_DATA FOR THIS TASK:_
* * * * * * * * *

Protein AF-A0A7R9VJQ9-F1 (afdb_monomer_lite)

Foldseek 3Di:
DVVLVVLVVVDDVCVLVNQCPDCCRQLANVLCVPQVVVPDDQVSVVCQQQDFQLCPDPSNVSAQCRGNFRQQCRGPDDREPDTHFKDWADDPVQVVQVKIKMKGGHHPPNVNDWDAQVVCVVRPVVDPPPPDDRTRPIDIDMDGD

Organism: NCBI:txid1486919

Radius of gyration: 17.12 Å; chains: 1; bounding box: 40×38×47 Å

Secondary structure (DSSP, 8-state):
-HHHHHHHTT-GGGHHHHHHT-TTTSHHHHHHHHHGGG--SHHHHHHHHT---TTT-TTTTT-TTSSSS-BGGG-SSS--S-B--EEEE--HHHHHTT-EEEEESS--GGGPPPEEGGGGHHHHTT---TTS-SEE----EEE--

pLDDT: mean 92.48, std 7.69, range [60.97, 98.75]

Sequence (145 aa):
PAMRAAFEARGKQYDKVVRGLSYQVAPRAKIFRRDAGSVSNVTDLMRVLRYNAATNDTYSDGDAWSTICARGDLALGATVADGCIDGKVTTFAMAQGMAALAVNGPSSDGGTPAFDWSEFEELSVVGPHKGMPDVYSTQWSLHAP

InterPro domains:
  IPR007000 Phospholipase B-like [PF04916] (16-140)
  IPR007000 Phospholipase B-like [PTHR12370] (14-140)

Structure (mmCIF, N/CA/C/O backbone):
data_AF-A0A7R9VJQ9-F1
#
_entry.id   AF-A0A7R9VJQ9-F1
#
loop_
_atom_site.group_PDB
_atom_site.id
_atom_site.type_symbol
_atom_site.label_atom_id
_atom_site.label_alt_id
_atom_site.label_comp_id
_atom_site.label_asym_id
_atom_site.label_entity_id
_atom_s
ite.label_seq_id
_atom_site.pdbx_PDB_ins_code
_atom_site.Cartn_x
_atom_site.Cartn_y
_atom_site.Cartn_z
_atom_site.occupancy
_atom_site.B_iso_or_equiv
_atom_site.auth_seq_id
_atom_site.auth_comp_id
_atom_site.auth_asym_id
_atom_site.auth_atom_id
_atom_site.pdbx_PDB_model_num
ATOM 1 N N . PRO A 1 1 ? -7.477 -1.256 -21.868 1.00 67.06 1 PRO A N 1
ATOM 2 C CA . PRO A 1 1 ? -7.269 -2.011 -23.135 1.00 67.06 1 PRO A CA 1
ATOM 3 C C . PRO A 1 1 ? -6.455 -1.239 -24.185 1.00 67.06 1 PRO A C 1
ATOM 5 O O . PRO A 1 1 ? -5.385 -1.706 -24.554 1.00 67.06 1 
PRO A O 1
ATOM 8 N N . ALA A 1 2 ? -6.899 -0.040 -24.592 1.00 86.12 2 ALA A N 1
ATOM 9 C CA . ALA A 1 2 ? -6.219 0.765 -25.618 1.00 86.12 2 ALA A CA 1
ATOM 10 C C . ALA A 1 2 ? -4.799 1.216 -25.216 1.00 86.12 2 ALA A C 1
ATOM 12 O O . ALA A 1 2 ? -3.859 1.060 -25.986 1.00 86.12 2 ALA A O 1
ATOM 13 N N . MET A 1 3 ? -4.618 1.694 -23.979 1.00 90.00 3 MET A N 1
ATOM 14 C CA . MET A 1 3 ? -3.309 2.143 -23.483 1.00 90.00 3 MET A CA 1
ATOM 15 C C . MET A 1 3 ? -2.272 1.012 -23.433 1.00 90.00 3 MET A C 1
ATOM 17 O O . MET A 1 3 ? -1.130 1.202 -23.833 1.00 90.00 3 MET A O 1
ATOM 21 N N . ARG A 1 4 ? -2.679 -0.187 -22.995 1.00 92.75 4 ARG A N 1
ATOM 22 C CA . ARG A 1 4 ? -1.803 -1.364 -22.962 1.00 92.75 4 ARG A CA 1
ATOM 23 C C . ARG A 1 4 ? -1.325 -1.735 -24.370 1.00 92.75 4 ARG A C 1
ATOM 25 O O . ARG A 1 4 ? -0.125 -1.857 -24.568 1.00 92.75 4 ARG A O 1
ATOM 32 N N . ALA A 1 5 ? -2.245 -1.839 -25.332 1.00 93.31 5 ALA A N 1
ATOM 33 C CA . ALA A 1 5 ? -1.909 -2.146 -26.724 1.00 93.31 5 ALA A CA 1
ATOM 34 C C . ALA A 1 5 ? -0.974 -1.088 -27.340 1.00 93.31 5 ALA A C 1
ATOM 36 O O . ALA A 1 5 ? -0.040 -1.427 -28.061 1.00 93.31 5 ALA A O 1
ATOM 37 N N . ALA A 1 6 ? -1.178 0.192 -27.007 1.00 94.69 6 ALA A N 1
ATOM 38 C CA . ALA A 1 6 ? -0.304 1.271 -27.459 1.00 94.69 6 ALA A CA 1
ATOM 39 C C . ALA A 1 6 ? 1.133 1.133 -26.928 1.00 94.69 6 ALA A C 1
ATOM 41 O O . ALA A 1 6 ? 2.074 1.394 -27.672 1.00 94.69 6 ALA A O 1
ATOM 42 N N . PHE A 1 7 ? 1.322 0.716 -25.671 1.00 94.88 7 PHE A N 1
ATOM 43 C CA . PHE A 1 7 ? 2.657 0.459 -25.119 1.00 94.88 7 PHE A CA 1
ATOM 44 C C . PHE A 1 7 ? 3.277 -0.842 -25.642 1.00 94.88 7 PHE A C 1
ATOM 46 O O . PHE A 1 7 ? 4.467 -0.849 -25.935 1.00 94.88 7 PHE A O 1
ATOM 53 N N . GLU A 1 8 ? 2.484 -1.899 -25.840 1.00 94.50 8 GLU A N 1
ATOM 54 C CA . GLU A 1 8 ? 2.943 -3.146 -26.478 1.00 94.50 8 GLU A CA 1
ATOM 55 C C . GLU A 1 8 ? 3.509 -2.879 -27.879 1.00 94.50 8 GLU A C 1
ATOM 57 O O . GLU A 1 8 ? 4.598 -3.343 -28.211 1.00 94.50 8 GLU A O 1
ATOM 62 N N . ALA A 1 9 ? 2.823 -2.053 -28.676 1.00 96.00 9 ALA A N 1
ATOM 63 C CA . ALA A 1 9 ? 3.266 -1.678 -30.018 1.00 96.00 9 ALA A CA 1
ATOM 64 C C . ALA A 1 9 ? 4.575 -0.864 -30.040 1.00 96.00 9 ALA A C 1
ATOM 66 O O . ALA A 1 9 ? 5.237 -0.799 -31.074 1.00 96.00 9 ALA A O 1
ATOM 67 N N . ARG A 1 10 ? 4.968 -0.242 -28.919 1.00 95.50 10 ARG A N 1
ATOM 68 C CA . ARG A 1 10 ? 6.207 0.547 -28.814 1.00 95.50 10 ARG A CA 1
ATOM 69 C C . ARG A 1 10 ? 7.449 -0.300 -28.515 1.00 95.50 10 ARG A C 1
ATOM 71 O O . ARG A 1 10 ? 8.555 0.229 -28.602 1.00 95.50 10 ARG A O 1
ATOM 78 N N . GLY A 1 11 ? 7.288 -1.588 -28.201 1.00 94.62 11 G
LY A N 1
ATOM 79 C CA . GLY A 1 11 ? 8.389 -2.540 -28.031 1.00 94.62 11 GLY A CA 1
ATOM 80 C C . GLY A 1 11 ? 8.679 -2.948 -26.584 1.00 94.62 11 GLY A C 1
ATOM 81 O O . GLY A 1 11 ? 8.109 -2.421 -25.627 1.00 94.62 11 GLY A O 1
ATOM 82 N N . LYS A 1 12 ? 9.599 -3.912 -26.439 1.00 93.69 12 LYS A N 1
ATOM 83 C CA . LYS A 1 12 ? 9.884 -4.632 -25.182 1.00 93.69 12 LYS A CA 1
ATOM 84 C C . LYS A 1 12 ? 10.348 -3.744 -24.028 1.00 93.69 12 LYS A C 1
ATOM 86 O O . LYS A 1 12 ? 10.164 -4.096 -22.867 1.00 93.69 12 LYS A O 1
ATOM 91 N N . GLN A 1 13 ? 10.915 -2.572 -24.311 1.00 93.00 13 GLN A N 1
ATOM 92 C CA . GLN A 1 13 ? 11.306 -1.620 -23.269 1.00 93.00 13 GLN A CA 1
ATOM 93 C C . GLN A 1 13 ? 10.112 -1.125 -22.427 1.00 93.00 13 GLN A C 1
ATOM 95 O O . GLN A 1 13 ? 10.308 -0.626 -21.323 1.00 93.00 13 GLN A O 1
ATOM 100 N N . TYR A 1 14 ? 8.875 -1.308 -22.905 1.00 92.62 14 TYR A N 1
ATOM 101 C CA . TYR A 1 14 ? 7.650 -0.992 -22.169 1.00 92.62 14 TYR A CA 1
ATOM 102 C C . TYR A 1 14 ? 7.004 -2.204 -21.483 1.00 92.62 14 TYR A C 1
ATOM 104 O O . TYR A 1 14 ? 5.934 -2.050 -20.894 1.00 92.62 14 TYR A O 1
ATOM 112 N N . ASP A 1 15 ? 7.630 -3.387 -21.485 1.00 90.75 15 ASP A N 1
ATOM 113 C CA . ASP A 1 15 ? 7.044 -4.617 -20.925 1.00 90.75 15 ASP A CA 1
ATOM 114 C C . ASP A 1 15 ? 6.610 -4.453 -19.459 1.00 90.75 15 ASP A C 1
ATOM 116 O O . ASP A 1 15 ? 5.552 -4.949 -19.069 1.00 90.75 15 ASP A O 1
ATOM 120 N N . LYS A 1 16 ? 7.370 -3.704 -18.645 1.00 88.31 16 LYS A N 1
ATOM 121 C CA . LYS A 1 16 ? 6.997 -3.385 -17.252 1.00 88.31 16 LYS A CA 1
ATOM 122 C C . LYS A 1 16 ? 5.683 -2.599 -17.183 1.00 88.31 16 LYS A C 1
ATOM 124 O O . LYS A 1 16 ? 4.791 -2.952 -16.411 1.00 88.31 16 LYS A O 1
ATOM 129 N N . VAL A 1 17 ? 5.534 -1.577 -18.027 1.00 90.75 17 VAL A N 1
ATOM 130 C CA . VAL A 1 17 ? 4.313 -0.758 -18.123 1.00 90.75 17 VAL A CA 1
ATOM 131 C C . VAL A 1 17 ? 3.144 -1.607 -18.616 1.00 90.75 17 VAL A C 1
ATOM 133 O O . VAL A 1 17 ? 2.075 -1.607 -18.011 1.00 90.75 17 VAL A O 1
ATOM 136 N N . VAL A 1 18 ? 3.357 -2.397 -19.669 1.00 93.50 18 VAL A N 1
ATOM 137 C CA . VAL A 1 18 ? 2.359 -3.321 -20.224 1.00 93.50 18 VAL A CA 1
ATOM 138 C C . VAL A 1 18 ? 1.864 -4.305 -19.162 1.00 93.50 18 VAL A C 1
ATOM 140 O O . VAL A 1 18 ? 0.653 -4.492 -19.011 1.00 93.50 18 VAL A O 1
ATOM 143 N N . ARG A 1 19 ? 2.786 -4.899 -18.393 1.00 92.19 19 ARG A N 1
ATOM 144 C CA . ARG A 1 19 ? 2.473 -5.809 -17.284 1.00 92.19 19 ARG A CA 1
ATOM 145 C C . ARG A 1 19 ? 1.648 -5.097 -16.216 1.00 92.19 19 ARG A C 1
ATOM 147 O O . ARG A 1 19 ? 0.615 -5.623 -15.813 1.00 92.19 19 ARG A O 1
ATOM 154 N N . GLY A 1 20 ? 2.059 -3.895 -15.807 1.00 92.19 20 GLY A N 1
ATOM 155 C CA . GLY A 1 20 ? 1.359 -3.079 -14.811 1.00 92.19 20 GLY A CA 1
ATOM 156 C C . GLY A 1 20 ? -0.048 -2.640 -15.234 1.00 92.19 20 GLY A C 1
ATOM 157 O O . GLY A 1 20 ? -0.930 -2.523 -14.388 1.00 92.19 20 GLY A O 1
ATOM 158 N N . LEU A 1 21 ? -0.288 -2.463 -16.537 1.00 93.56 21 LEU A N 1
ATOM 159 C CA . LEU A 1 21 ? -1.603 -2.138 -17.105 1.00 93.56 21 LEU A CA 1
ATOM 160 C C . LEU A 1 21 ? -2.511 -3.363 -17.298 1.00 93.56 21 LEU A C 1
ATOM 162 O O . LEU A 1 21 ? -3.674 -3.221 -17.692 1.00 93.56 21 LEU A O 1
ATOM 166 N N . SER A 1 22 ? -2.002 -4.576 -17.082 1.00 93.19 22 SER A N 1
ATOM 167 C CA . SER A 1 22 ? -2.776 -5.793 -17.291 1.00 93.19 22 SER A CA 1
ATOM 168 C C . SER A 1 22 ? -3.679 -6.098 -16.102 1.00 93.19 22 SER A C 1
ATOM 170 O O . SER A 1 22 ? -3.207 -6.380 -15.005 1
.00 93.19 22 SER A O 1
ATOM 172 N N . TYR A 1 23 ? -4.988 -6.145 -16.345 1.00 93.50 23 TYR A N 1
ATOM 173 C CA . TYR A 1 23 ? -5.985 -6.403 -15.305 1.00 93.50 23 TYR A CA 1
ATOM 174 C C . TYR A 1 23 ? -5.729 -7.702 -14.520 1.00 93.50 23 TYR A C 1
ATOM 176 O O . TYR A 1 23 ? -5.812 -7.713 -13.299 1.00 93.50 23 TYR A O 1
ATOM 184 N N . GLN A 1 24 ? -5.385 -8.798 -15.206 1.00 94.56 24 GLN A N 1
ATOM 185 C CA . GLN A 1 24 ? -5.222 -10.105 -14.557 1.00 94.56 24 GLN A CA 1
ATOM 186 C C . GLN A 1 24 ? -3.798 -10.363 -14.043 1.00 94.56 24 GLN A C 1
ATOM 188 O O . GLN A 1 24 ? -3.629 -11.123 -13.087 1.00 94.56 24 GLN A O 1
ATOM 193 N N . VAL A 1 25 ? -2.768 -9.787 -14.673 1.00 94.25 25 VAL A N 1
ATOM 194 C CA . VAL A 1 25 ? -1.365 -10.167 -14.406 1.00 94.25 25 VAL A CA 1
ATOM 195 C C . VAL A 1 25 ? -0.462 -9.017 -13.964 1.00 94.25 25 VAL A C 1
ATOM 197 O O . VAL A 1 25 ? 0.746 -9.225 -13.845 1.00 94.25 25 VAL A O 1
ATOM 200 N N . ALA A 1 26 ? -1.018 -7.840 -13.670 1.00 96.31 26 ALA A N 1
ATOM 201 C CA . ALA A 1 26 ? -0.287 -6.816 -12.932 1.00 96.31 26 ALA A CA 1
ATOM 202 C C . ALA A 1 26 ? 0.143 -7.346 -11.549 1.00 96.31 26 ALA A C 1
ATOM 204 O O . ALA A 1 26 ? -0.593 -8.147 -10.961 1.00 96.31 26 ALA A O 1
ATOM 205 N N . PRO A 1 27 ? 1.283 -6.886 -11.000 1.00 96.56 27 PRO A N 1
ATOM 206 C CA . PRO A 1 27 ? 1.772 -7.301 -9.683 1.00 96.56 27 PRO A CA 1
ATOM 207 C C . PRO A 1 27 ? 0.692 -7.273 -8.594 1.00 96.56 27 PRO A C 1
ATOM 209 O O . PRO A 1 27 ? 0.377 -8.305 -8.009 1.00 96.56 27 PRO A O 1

* * * * * * * * *

Give the total number of lines in the entries that contain the word "Phospholipase", with no other words.

_EXERCISE OUTPUT:_
2